I can see logstash is not started. Getting below error during start.

[2017-05-31T15:20:21,114][ERROR][logstash.inputs.tcp      ] Could not start TCP server: Address in use {:host=>"0.0.0.0", :port=>5000}
[2017-05-31T15:20:21,225][ERROR][logstash.pipeline        ] Error registering plugin {:plugin=>"<LogStash::Inputs::Tcp port=>5000, type=>\"syslog\", id=>\"c4f07f53729a9716fdabd05f491f407187b9cf36-7\", enable_metric=>true, codec=><LogStash::Codecs::Line id=>\"line_3a57e7a6-8ef3-4dde-b173-a4335682a11d\", enable_metric=>true, charset=>\"UTF-8\", delimiter=>\"\\n\">, host=>\"0.0.0.0\", data_timeout=>-1, mode=>\"server\", proxy_protocol=>false, ssl_enable=>false, ssl_verify=>true, ssl_key_passphrase=><password>>", :error=>"Address already in use - bind - Address already in use"}
[2017-05-31T15:20:22,777][ERROR][logstash.agent           ] Pipeline aborted due to error {:exception=>#<Errno::EADDRINUSE: Address already in use - bind - Address already in use>, :backtrace=>["org/jruby/ext/socket/RubyTCPServer.java:118:in `initialize'", "org/jruby/RubyIO.java:871:in `new'", "/usr/share/logstash/vendor/bundle/jruby/1.9/gems/logstash-input-tcp-4.1.0/lib/logstash/inputs/tcp.rb:279:in `new_server_socket'", "/usr/share/logstash/vendor/bundle/jruby/1.9/gems/logstash-input-tcp-4.1.0/lib/logstash/inputs/tcp.rb:89:in `register'", "/usr/share/logstash/logstash-core/lib/logstash/pipeline.rb:268:in `register_plugin'", "/usr/share/logstash/logstash-core/lib/logstash/pipeline.rb:279:in `register_plugins'", "org/jruby/RubyArray.java:1613:in `each'", "/usr/share/logstash/logstash-core/lib/logstash/pipeline.rb:279:in `register_plugins'", "/usr/share/logstash/logstash-core/lib/logstash/pipeline.rb:429:in `start_inputs'", "/usr/share/logstash/logstash-core/lib/logstash/pipeline.rb:323:in `start_workers'", "/usr/share/logstash/logstash-core/lib/logstash/pipeline.rb:214:in `run'", "/usr/share/logstash/logstash-core/lib/logstash/agent.rb:398:in `start_pipeline'"]}
[2017-05-31T15:20:24,083][INFO ][logstash.agent           ] Successfully started Logstash API endpoint {:port=>9600}
[2017-05-31T15:20:26,539][WARN ][logstash.agent           ] stopping pipeline {:id=>"main"}

tudor · June 1, 2017, 12:33pm

It's an address in use error, you have something listening on the same port.

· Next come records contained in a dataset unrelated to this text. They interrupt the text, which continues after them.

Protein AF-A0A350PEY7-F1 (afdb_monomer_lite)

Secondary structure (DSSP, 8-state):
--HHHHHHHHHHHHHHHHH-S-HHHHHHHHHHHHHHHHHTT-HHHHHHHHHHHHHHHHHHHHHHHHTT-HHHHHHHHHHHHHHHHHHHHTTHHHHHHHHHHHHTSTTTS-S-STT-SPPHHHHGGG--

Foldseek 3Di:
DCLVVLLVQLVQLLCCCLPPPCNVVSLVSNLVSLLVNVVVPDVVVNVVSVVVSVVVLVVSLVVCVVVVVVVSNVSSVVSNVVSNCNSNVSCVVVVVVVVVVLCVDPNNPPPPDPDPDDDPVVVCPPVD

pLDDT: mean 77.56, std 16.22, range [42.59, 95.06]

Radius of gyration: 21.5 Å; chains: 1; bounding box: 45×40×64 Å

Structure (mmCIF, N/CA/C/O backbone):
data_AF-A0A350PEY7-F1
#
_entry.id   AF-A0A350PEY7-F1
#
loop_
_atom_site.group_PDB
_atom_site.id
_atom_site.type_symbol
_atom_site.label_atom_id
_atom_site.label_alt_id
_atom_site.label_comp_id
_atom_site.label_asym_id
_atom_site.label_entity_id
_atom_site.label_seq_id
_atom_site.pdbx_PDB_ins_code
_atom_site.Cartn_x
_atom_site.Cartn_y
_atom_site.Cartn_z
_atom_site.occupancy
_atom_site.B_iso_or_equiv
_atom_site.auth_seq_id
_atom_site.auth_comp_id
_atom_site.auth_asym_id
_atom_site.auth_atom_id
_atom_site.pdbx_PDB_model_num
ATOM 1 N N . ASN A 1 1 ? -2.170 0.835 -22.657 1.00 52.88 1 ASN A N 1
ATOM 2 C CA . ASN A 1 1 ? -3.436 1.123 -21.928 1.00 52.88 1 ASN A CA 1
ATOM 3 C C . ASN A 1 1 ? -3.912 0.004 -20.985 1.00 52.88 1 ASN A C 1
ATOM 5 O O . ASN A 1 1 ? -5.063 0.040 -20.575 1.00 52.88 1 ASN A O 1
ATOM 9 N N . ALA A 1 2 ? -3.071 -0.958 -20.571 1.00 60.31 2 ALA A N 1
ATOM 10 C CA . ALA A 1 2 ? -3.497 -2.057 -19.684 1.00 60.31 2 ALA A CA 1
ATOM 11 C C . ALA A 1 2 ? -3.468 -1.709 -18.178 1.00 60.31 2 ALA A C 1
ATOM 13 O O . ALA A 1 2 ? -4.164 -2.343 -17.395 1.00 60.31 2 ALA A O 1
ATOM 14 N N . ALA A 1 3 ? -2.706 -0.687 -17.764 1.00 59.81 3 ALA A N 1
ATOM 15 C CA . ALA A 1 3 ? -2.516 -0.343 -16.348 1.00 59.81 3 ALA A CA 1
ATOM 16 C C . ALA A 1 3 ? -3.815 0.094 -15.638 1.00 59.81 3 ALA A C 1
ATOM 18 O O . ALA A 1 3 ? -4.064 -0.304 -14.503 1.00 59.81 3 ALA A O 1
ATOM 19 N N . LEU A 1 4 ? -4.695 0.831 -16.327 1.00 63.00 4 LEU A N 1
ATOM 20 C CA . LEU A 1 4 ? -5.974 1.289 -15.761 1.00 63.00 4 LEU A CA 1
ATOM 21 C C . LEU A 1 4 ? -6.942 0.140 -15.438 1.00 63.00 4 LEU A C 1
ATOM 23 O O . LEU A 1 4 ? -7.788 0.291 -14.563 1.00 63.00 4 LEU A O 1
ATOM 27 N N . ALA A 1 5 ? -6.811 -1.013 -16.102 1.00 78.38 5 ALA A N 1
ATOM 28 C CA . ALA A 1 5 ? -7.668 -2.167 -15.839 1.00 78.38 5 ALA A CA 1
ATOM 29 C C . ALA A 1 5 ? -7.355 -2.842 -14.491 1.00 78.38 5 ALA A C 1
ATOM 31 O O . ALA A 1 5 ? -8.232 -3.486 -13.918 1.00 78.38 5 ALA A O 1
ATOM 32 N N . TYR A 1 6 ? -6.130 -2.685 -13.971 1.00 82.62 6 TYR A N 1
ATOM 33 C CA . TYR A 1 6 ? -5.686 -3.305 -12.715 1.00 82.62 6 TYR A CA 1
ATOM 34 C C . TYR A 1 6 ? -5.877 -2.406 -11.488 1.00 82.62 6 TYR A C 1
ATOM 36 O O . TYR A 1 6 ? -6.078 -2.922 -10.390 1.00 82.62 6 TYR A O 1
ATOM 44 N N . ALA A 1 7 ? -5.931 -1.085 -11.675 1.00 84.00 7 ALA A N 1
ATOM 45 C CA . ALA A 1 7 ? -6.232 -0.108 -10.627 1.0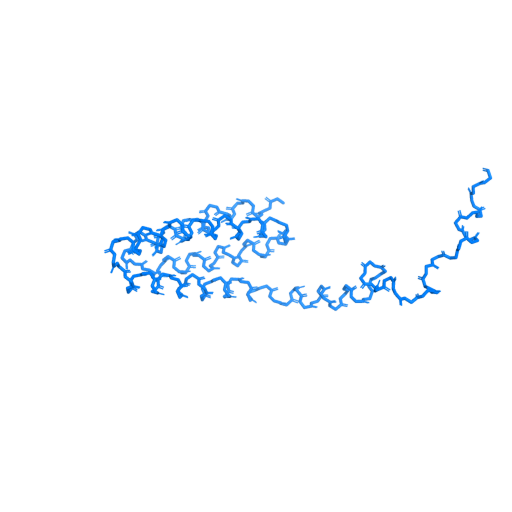0 84.00 7 ALA A CA 1
ATOM 46 C C . ALA A 1 7 ? -7.459 -0.461 -9.745 1.00 84.00 7 ALA A C 1
ATOM 48 O O . ALA A 1 7 ? -7.324 -0.465 -8.518 1.00 84.00 7 ALA A O 1
ATOM 49 N N . PRO A 1 8 ? -8.644 -0.828 -10.288 1.00 88.44 8 PRO A N 1
ATOM 50 C CA . PRO A 1 8 ? -9.787 -1.198 -9.447 1.00 88.44 8 PRO A CA 1
ATOM 51 C C . PRO A 1 8 ? -9.526 -2.450 -8.598 1.00 88.44 8 PRO A C 1
ATOM 53 O O . PRO A 1 8 ? -10.032 -2.549 -7.482 1.00 88.44 8 PRO A O 1
ATOM 56 N N . TRP A 1 9 ? -8.700 -3.385 -9.076 1.00 90.12 9 TRP A N 1
ATOM 57 C CA . TRP A 1 9 ? -8.338 -4.588 -8.323 1.00 90.12 9 TRP A CA 1
ATOM 58 C C . TRP A 1 9 ? -7.388 -4.282 -7.168 1.00 90.12 9 TRP A C 1
ATOM 60 O O . TRP A 1 9 ? -7.537 -4.861 -6.091 1.00 90.12 9 TRP A O 1
ATOM 70 N N . VAL A 1 10 ? -6.463 -3.335 -7.349 1.00 89.12 10 VAL A N 1
ATOM 71 C CA . VAL A 1 10 ? -5.614 -2.865 -6.249 1.00 89.12 10 VAL A CA 1
ATOM 72 C C . VAL A 1 10 ? -6.460 -2.163 -5.186 1.00 89.12 10 VAL A C 1
ATOM 74 O O . VAL A 1 10 ? -6.314 -2.459 -3.999 1.00 89.12 10 VAL A O 1
ATOM 77 N N . LEU A 1 11 ? -7.401 -1.303 -5.595 1.00 91.44 11 LEU A N 1
ATOM 78 C CA . LEU A 1 11 ? -8.335 -0.649 -4.671 1.00 91.44 11 LEU A CA 1
ATOM 79 C C . LEU A 1 11 ? -9.212 -1.666 -3.928 1.00 91.44 11 LEU A C 1
ATOM 81 O O . LEU A 1 11 ? -9.411 -1.532 -2.722 1.00 91.44 11 LEU A O 1
ATOM 85 N N . ALA A 1 12 ? -9.687 -2.714 -4.606 1.00 92.00 12 ALA A N 1
ATOM 86 C CA . ALA A 1 12 ? -10.437 -3.796 -3.971 1.00 92.00 12 ALA A CA 1
ATOM 87 C C . ALA A 1 12 ? -9.586 -4.563 -2.943 1.00 92.00 12 ALA A C 1
ATOM 89 O O . ALA A 1 12 ? -10.069 -4.889 -1.855 1.00 92.00 12 ALA A O 1
ATOM 90 N N . GLY A 1 13 ? -8.310 -4.819 -3.255 1.00 91.38 13 GLY A N 1
ATOM 91 C CA . GLY A 1 13 ? -7.342 -5.405 -2.326 1.00 91.38 13 GLY A CA 1
ATOM 92 C C . GLY A 1 13 ? -7.127 -4.535 -1.085 1.00 91.38 13 GLY A C 1
ATOM 93 O O . GLY A 1 13 ? -7.250 -5.033 0.036 1.00 91.38 13 GLY A O 1
ATOM 94 N N . TYR A 1 14 ? -6.898 -3.233 -1.286 1.00 93.25 14 TYR A N 1
ATOM 95 C CA . TYR A 1 14 ? -6.769 -2.237 -0.219 1.00 93.25 14 TYR A CA 1
ATOM 96 C C . TYR A 1 14 ? -8.021 -2.195 0.669 1.00 93.25 14 TYR A C 1
ATOM 98 O O . TYR A 1 14 ? -7.925 -2.338 1.888 1.00 93.25 14 TYR A O 1
ATOM 106 N N . TRP A 1 15 ? -9.206 -2.076 0.065 1.00 92.62 15 TRP A N 1
ATOM 107 C CA . TRP A 1 15 ? -10.471 -1.991 0.793 1.00 92.62 15 TRP A CA 1
ATOM 108 C C . TRP A 1 15 ? -10.741 -3.247 1.625 1.00 92.62 15 TRP A C 1
ATOM 110 O O . TRP A 1 15 ? -11.157 -3.170 2.781 1.00 92.62 15 TRP A O 1
ATOM 120 N N . LYS A 1 16 ? -10.433 -4.426 1.078 1.00 91.62 16 LYS A N 1
ATOM 121 C CA . LYS A 1 16 ? -10.555 -5.691 1.808 1.00 91.62 16 LYS A CA 1
ATOM 122 C C . LYS A 1 16 ? -9.573 -5.773 2.980 1.00 91.62 16 LYS A C 1
ATOM 124 O O . LYS A 1 16 ? -9.930 -6.313 4.022 1.00 91.62 16 LYS A O 1
ATOM 129 N N . LEU A 1 17 ? -8.367 -5.226 2.839 1.00 91.12 17 LEU A N 1
ATOM 130 C CA . LEU A 1 17 ? -7.367 -5.142 3.910 1.00 91.12 17 LEU A CA 1
ATOM 131 C C . LEU A 1 17 ? -7.819 -4.254 5.077 1.00 91.12 17 LEU A C 1
ATOM 133 O O . LEU A 1 17 ? -7.525 -4.575 6.231 1.00 91.12 17 LEU A O 1
ATOM 137 N N . THR A 1 18 ? -8.540 -3.171 4.783 1.00 87.88 18 THR A N 1
ATOM 138 C CA . THR A 1 18 ? -9.003 -2.203 5.786 1.00 87.88 18 THR A CA 1
ATOM 139 C C . THR A 1 18 ? -10.343 -2.577 6.423 1.00 87.88 18 THR A C 1
ATOM 141 O O . THR A 1 18 ? -10.498 -2.391 7.628 1.00 87.88 18 THR A O 1
ATOM 144 N N . HIS A 1 19 ? -11.282 -3.152 5.663 1.00 86.75 19 HIS A N 1
ATOM 145 C CA . HIS A 1 19 ? -12.668 -3.375 6.106 1.00 86.75 19 HIS A CA 1
ATOM 146 C C . HIS A 1 19 ? -13.031 -4.846 6.369 1.00 86.75 19 HIS A C 1
ATOM 148 O O . HIS A 1 19 ? -14.084 -5.124 6.943 1.00 86.75 19 HIS A O 1
ATOM 154 N N . SER A 1 20 ? -12.198 -5.815 5.967 1.00 85.56 20 SER A N 1
ATOM 155 C CA . SER A 1 20 ? -12.486 -7.242 6.172 1.00 85.56 20 SER A CA 1
ATOM 156 C C . SER A 1 20 ? -11.694 -7.848 7.328 1.00 85.56 20 SER A C 1
ATOM 158 O O . SER A 1 20 ? -10.526 -7.535 7.558 1.00 85.56 20 SER A O 1
ATOM 160 N N . LYS A 1 21 ? -12.301 -8.835 7.999 1.00 80.75 21 LYS A N 1
ATOM 161 C CA . LYS A 1 21 ? -11.599 -9.706 8.954 1.00 80.75 21 LYS A CA 1
ATOM 162 C C . LYS A 1 21 ? -10.545 -10.581 8.262 1.00 80.75 21 LYS A C 1
ATOM 164 O O . LYS A 1 21 ? -9.524 -10.902 8.865 1.00 80.75 21 LYS A O 1
ATOM 169 N N . ASN A 1 22 ? -10.763 -10.953 6.994 1.00 87.25 22 ASN A N 1
ATOM 170 C CA . ASN A 1 22 ? -9.836 -11.795 6.235 1.00 87.25 22 ASN A CA 1
ATOM 171 C C . ASN A 1 22 ? -8.781 -10.949 5.502 1.00 87.25 22 ASN A C 1
ATOM 173 O O . ASN A 1 22 ? -8.846 -10.737 4.287 1.00 87.25 22 ASN A O 1
ATOM 177 N N . LYS A 1 23 ? -7.793 -10.479 6.271 1.00 87.38 23 LYS A N 1
ATOM 178 C CA . LYS A 1 23 ? -6.701 -9.625 5.780 1.00 87.38 23 LYS A CA 1
ATOM 179 C C . LYS A 1 23 ? -5.772 -10.339 4.795 1.00 87.38 23 LYS A C 1
ATOM 181 O O . LYS A 1 23 ? -5.249 -9.695 3.894 1.00 87.38 23 LYS A O 1
ATOM 186 N N . LEU A 1 24 ? -5.607 -11.660 4.915 1.00 89.44 24 LEU A N 1
ATOM 187 C CA . LEU A 1 24 ? -4.732 -12.445 4.037 1.00 89.44 24 LEU A CA 1
ATOM 188 C C . LEU A 1 24 ? -5.243 -12.450 2.592 1.00 89.44 24 LEU A C 1
ATOM 190 O O . LEU A 1 24 ? -4.483 -12.222 1.657 1.00 89.44 24 LEU A O 1
ATOM 194 N N . ALA A 1 25 ? -6.550 -12.643 2.406 1.00 89.19 25 ALA A N 1
ATOM 195 C CA . ALA A 1 25 ? -7.150 -12.592 1.078 1.00 89.19 25 ALA A CA 1
ATOM 196 C C . ALA A 1 25 ? -7.131 -11.171 0.478 1.00 89.19 25 ALA A C 1
ATOM 198 O O . ALA A 1 25 ? -7.094 -11.032 -0.741 1.00 89.19 25 ALA A O 1
ATOM 199 N N . GLY A 1 26 ? -7.164 -10.127 1.317 1.00 90.88 26 GLY A N 1
ATOM 200 C CA . GLY A 1 26 ? -6.940 -8.741 0.889 1.00 90.88 26 GLY A CA 1
ATOM 201 C C . GLY A 1 26 ? -5.498 -8.504 0.441 1.00 90.88 26 GLY A C 1
ATOM 202 O O . GLY A 1 26 ? -5.280 -7.971 -0.642 1.00 90.88 26 GLY A O 1
ATOM 203 N N . LEU A 1 27 ? -4.525 -8.989 1.221 1.00 92.19 27 LEU A N 1
ATOM 204 C CA . LEU A 1 27 ? -3.101 -8.909 0.901 1.00 92.19 27 LEU A CA 1
ATOM 205 C C . LEU A 1 27 ? -2.774 -9.609 -0.419 1.00 92.19 27 LEU A C 1
ATOM 207 O O . LEU A 1 27 ? -2.140 -9.008 -1.274 1.00 92.19 27 LEU A O 1
ATOM 211 N N . LEU A 1 28 ? -3.224 -10.853 -0.608 1.00 91.94 28 LEU A N 1
ATOM 212 C CA . LEU A 1 28 ? -2.966 -11.599 -1.842 1.00 91.94 28 LEU A CA 1
ATOM 213 C C . LEU A 1 28 ? -3.527 -10.871 -3.067 1.00 91.94 28 LEU A C 1
ATOM 215 O O . LEU A 1 28 ? -2.830 -10.741 -4.071 1.00 91.94 28 LEU A O 1
ATOM 219 N N . LEU A 1 29 ? -4.755 -10.353 -2.968 1.00 92.75 29 LEU A N 1
ATOM 220 C CA . LEU A 1 29 ? -5.371 -9.584 -4.046 1.00 92.75 29 LEU A CA 1
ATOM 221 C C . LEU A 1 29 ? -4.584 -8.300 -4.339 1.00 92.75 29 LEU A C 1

Perhaps another instance of LS?

Ranjeet_Ranjan · June 1, 2017, 5:44pm

I dont see any other instance of LS. Please help to find if other instance is running. Also see this error after we install x-pack

system · June 29, 2017, 5:44pm

This topic was automatically closed 28 days after the last reply. New replies are no longer allowed.